WHAT IS REQUIRED — Every line below between the one holding "ATOM 42 N N" and the one holding "ATOM 52 C C", inclusive, should be copied exactly, and no other line.

** TASK INPUTS follows **

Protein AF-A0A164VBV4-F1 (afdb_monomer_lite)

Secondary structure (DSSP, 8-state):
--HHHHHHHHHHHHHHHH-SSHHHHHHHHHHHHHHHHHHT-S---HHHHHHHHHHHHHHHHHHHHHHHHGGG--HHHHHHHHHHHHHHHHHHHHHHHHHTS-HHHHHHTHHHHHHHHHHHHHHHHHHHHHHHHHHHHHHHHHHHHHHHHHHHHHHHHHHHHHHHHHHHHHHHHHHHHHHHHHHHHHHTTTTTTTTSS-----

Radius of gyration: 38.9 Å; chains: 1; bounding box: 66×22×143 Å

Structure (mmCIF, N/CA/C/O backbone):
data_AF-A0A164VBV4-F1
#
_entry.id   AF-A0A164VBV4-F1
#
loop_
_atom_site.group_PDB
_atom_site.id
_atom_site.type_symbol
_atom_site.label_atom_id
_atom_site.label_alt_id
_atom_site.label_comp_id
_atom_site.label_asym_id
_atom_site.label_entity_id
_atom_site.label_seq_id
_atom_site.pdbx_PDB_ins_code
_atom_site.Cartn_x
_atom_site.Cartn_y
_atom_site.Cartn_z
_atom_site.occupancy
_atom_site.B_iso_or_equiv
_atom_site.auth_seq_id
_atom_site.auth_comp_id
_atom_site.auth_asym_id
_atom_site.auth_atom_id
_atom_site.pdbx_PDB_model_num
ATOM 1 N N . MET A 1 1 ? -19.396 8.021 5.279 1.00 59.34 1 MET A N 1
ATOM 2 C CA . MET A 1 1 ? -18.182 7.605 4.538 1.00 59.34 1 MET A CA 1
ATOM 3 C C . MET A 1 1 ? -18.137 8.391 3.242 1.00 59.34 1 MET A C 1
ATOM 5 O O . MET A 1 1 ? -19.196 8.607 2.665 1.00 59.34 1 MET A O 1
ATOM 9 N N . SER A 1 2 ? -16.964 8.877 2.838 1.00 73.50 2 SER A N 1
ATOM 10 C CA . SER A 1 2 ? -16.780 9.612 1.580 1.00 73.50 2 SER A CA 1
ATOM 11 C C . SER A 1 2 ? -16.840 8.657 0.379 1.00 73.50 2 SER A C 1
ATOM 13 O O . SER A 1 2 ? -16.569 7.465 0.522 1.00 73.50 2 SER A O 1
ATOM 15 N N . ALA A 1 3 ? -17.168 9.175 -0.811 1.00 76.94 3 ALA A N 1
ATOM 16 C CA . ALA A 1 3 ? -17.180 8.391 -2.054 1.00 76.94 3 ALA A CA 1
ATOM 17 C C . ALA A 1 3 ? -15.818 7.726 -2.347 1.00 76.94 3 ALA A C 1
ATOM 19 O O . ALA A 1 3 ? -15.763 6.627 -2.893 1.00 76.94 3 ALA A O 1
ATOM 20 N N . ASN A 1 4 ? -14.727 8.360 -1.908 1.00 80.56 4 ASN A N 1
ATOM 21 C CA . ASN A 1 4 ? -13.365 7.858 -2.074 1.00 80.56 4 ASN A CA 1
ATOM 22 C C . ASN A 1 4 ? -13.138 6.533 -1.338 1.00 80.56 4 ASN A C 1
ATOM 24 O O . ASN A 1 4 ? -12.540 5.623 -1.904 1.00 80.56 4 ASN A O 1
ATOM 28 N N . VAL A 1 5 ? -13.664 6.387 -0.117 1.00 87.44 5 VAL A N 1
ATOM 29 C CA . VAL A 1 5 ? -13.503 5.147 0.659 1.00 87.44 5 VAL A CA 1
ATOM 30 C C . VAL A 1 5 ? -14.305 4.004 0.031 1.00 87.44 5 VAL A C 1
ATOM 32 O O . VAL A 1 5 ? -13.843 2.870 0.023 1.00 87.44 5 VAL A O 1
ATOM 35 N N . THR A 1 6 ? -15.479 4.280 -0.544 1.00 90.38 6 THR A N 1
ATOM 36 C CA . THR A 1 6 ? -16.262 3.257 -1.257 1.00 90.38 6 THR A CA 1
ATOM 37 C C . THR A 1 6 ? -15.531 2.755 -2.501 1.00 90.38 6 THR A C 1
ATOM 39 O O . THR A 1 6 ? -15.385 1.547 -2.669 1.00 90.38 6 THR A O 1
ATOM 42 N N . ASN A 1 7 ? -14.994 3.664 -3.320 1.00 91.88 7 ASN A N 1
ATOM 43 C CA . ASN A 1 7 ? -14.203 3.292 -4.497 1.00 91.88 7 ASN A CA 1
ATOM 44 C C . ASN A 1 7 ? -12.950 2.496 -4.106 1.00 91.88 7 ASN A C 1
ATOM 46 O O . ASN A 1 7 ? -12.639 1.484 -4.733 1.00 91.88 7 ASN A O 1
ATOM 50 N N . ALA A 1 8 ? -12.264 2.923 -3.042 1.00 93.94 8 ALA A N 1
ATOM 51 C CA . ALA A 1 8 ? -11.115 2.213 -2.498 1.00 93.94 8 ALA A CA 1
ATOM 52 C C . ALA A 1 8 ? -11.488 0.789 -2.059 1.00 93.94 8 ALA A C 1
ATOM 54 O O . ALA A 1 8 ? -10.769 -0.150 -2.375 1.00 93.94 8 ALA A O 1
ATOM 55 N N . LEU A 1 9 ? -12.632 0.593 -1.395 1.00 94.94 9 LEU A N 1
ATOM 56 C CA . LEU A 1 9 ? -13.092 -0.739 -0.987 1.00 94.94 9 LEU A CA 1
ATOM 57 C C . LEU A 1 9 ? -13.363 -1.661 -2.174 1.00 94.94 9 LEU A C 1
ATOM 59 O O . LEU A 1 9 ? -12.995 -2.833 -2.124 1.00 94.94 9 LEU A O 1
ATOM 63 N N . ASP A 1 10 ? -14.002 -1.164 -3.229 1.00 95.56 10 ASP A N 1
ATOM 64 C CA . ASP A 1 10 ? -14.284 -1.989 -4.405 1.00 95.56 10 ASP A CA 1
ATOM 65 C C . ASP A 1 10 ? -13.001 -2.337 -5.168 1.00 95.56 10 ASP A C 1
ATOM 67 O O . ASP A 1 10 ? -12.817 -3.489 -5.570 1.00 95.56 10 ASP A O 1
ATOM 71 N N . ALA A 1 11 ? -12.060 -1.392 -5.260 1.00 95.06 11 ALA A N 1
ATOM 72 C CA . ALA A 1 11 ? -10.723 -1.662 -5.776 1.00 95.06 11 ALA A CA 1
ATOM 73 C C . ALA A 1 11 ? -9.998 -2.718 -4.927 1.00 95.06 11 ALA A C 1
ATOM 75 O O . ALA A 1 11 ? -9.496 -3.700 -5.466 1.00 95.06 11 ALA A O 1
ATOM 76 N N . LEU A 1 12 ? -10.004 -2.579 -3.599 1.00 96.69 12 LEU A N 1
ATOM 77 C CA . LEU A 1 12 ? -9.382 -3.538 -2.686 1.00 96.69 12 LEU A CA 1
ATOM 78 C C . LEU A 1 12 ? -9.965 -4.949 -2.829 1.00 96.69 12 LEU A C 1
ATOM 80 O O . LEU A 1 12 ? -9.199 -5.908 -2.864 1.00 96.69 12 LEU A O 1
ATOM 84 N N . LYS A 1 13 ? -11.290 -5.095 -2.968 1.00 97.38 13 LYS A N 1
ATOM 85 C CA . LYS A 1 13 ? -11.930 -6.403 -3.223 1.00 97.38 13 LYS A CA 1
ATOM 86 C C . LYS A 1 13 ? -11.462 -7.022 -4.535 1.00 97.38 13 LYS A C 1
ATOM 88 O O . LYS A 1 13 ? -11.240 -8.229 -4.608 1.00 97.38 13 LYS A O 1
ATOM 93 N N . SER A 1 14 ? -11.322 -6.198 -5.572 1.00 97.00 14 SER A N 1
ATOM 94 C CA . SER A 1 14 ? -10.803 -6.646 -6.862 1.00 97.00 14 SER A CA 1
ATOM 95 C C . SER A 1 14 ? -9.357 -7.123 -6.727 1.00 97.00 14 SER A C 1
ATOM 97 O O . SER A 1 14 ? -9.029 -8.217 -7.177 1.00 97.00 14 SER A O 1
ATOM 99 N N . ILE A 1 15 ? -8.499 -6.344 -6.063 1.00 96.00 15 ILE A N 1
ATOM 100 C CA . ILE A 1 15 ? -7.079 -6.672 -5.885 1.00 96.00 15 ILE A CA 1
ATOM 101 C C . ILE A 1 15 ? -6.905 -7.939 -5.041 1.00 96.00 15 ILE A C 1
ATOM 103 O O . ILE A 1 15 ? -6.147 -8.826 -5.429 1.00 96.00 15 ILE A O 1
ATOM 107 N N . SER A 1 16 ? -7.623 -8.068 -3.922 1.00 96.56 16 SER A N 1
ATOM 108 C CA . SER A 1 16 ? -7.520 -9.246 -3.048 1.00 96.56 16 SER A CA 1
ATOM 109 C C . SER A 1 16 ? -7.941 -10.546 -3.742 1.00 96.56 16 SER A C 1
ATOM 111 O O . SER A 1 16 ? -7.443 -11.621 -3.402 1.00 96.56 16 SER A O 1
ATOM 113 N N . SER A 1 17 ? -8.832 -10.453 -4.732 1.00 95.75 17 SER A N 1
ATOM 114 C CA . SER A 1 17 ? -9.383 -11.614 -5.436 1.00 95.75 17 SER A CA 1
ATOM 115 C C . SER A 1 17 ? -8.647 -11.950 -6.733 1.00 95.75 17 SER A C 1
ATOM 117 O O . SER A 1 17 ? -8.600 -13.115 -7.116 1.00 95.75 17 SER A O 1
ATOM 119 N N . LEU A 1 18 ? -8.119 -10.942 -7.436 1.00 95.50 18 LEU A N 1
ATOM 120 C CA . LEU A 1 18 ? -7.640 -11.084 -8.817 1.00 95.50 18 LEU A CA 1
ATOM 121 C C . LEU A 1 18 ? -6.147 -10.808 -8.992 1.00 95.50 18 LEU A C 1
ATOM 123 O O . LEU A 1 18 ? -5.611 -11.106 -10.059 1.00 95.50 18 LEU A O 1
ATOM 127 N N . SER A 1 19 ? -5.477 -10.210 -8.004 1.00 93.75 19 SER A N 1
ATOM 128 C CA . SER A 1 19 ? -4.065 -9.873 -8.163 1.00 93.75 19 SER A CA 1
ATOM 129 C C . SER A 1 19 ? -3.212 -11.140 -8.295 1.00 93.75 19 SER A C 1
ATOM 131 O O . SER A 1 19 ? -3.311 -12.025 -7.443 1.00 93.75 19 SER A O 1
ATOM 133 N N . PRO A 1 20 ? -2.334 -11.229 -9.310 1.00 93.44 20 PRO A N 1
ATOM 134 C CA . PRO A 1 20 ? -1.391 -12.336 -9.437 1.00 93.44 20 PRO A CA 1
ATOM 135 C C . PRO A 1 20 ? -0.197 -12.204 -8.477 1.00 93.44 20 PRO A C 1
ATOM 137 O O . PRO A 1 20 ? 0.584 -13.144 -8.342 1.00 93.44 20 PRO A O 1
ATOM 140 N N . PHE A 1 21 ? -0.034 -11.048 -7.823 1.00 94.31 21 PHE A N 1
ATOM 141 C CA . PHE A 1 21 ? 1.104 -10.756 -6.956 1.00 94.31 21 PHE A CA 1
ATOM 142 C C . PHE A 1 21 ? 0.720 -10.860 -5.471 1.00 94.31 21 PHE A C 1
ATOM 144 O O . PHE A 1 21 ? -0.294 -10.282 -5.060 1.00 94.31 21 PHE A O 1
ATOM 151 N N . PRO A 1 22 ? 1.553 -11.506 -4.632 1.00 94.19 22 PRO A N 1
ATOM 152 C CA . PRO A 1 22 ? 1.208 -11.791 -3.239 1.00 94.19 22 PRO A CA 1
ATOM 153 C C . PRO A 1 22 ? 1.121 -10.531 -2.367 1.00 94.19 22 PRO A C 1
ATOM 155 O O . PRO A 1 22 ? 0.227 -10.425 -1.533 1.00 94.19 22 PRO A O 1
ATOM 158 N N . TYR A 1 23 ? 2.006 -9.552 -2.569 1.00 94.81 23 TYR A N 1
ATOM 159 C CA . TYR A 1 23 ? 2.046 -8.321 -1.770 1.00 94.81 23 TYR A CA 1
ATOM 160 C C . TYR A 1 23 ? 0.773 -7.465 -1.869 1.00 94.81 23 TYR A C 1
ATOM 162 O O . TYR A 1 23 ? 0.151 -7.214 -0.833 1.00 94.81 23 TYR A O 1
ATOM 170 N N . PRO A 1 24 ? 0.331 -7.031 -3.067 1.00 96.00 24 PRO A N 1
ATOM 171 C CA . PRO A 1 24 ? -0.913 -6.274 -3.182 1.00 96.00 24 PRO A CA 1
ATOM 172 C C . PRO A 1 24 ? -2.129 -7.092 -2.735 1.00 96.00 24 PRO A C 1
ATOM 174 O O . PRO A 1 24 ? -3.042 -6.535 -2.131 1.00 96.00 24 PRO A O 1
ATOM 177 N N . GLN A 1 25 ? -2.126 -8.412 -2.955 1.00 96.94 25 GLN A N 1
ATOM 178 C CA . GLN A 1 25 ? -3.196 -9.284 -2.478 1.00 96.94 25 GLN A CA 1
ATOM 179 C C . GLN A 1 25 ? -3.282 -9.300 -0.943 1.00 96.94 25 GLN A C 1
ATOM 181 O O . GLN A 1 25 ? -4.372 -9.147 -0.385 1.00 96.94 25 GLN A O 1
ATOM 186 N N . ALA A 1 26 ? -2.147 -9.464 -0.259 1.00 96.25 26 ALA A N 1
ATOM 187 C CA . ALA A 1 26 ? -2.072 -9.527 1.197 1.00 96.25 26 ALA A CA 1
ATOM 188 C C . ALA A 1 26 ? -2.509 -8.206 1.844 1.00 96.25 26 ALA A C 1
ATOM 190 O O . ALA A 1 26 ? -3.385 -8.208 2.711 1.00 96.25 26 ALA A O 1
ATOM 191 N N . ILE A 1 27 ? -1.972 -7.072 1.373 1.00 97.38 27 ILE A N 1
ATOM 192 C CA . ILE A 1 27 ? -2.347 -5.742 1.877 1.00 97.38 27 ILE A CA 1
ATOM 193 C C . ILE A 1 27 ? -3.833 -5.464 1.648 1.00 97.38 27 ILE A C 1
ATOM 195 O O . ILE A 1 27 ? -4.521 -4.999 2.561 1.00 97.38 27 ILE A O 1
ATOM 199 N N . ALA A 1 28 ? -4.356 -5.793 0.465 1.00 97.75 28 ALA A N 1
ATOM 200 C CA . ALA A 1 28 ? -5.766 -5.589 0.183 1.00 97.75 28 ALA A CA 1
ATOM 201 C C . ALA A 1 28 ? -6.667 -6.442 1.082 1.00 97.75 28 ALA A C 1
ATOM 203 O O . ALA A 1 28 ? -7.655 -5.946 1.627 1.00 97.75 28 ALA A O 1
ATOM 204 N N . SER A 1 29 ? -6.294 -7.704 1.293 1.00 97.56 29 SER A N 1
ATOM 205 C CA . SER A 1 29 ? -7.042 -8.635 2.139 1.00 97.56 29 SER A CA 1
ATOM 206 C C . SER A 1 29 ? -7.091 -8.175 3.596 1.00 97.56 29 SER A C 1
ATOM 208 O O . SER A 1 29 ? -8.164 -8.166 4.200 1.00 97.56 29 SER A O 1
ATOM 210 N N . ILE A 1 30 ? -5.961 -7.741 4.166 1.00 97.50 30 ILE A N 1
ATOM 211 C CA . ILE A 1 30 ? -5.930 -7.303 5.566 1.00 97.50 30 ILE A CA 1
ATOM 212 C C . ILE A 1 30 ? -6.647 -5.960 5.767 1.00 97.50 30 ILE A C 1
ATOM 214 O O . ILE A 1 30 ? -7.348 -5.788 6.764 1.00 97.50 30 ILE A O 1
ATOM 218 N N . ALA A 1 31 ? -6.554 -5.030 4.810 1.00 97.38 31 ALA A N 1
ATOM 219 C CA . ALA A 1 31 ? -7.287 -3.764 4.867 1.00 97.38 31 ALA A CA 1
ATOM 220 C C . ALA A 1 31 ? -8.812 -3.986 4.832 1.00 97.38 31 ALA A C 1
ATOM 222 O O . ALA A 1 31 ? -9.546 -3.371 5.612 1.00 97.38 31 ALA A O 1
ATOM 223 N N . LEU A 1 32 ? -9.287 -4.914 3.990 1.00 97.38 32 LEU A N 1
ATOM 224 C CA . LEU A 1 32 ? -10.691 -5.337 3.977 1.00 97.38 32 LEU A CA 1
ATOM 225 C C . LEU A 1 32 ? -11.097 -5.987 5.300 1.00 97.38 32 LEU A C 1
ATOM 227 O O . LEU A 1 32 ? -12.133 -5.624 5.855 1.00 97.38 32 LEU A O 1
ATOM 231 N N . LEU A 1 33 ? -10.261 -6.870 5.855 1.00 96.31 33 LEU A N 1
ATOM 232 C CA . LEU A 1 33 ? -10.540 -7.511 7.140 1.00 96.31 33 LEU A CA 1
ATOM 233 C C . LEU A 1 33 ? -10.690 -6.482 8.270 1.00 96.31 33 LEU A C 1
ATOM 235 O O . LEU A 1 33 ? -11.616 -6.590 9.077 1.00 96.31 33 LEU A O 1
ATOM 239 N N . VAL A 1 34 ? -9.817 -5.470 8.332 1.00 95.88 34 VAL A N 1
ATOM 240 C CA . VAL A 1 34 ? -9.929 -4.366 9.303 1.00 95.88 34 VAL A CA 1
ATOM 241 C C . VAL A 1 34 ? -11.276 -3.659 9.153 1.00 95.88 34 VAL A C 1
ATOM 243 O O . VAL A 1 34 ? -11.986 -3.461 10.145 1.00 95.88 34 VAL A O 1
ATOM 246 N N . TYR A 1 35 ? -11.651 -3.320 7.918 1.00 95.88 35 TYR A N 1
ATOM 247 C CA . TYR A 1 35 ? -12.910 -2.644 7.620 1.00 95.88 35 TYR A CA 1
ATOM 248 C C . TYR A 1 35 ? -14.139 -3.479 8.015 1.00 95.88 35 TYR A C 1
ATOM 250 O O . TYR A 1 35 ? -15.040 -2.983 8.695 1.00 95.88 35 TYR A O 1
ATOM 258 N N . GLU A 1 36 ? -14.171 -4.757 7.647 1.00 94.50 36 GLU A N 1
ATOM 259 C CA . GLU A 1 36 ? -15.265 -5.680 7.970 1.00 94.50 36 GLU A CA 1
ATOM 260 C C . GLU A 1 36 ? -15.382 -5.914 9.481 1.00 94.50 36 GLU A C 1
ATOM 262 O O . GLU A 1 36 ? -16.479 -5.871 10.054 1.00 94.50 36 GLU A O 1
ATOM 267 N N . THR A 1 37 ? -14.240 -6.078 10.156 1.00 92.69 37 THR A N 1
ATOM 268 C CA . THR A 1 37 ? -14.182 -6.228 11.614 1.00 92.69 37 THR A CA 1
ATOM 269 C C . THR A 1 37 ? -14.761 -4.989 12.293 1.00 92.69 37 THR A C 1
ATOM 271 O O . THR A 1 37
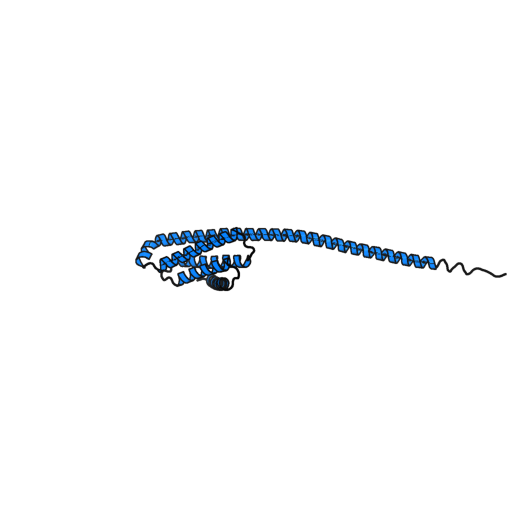 ? -15.612 -5.118 13.179 1.00 92.69 37 THR A O 1
ATOM 274 N N . TYR A 1 38 ? -14.391 -3.791 11.832 1.00 93.06 38 TYR A N 1
ATOM 275 C CA . TYR A 1 38 ? -14.958 -2.530 12.309 1.00 93.06 38 TYR A CA 1
ATOM 276 C C . TYR A 1 38 ? -16.467 -2.415 12.049 1.00 93.06 38 TYR A C 1
ATOM 278 O O . TYR A 1 38 ? -17.214 -2.019 12.945 1.00 93.06 38 TYR A O 1
ATOM 286 N N . GLN A 1 39 ? -16.953 -2.801 10.868 1.00 91.62 39 GLN A N 1
ATOM 287 C CA . GLN A 1 39 ? -18.386 -2.736 10.566 1.00 91.62 39 GLN A CA 1
ATOM 288 C C . GLN A 1 39 ? -19.216 -3.632 11.490 1.00 91.62 39 GLN A C 1
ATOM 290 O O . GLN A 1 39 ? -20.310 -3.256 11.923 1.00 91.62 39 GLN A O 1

** End of TASK INPUTS **

ANSWER —
ATOM 42 N N . ASN A 1 7 ? -14.994 3.664 -3.320 1.00 91.88 7 ASN A N 1
ATOM 43 C CA . ASN A 1 7 ? -14.203 3.292 -4.497 1.00 91.88 7 ASN A CA 1
ATOM 44 C C . ASN A 1 7 ? -12.950 2.496 -4.106 1.00 91.88 7 ASN A C 1
ATOM 46 O O . ASN A 1 7 ? -12.639 1.484 -4.733 1.00 91.88 7 ASN A O 1
ATOM 50 N N . ALA A 1 8 ? -12.264 2.923 -3.042 1.00 93.94 8 ALA A N 1
ATOM 51 C CA . ALA A 1 8 ? -11.115 2.213 -2.498 1.00 93.94 8 ALA A CA 1
ATOM 52 C C . ALA A 1 8 ? -11.488 0.789 -2.059 1.00 93.94 8 ALA A C 1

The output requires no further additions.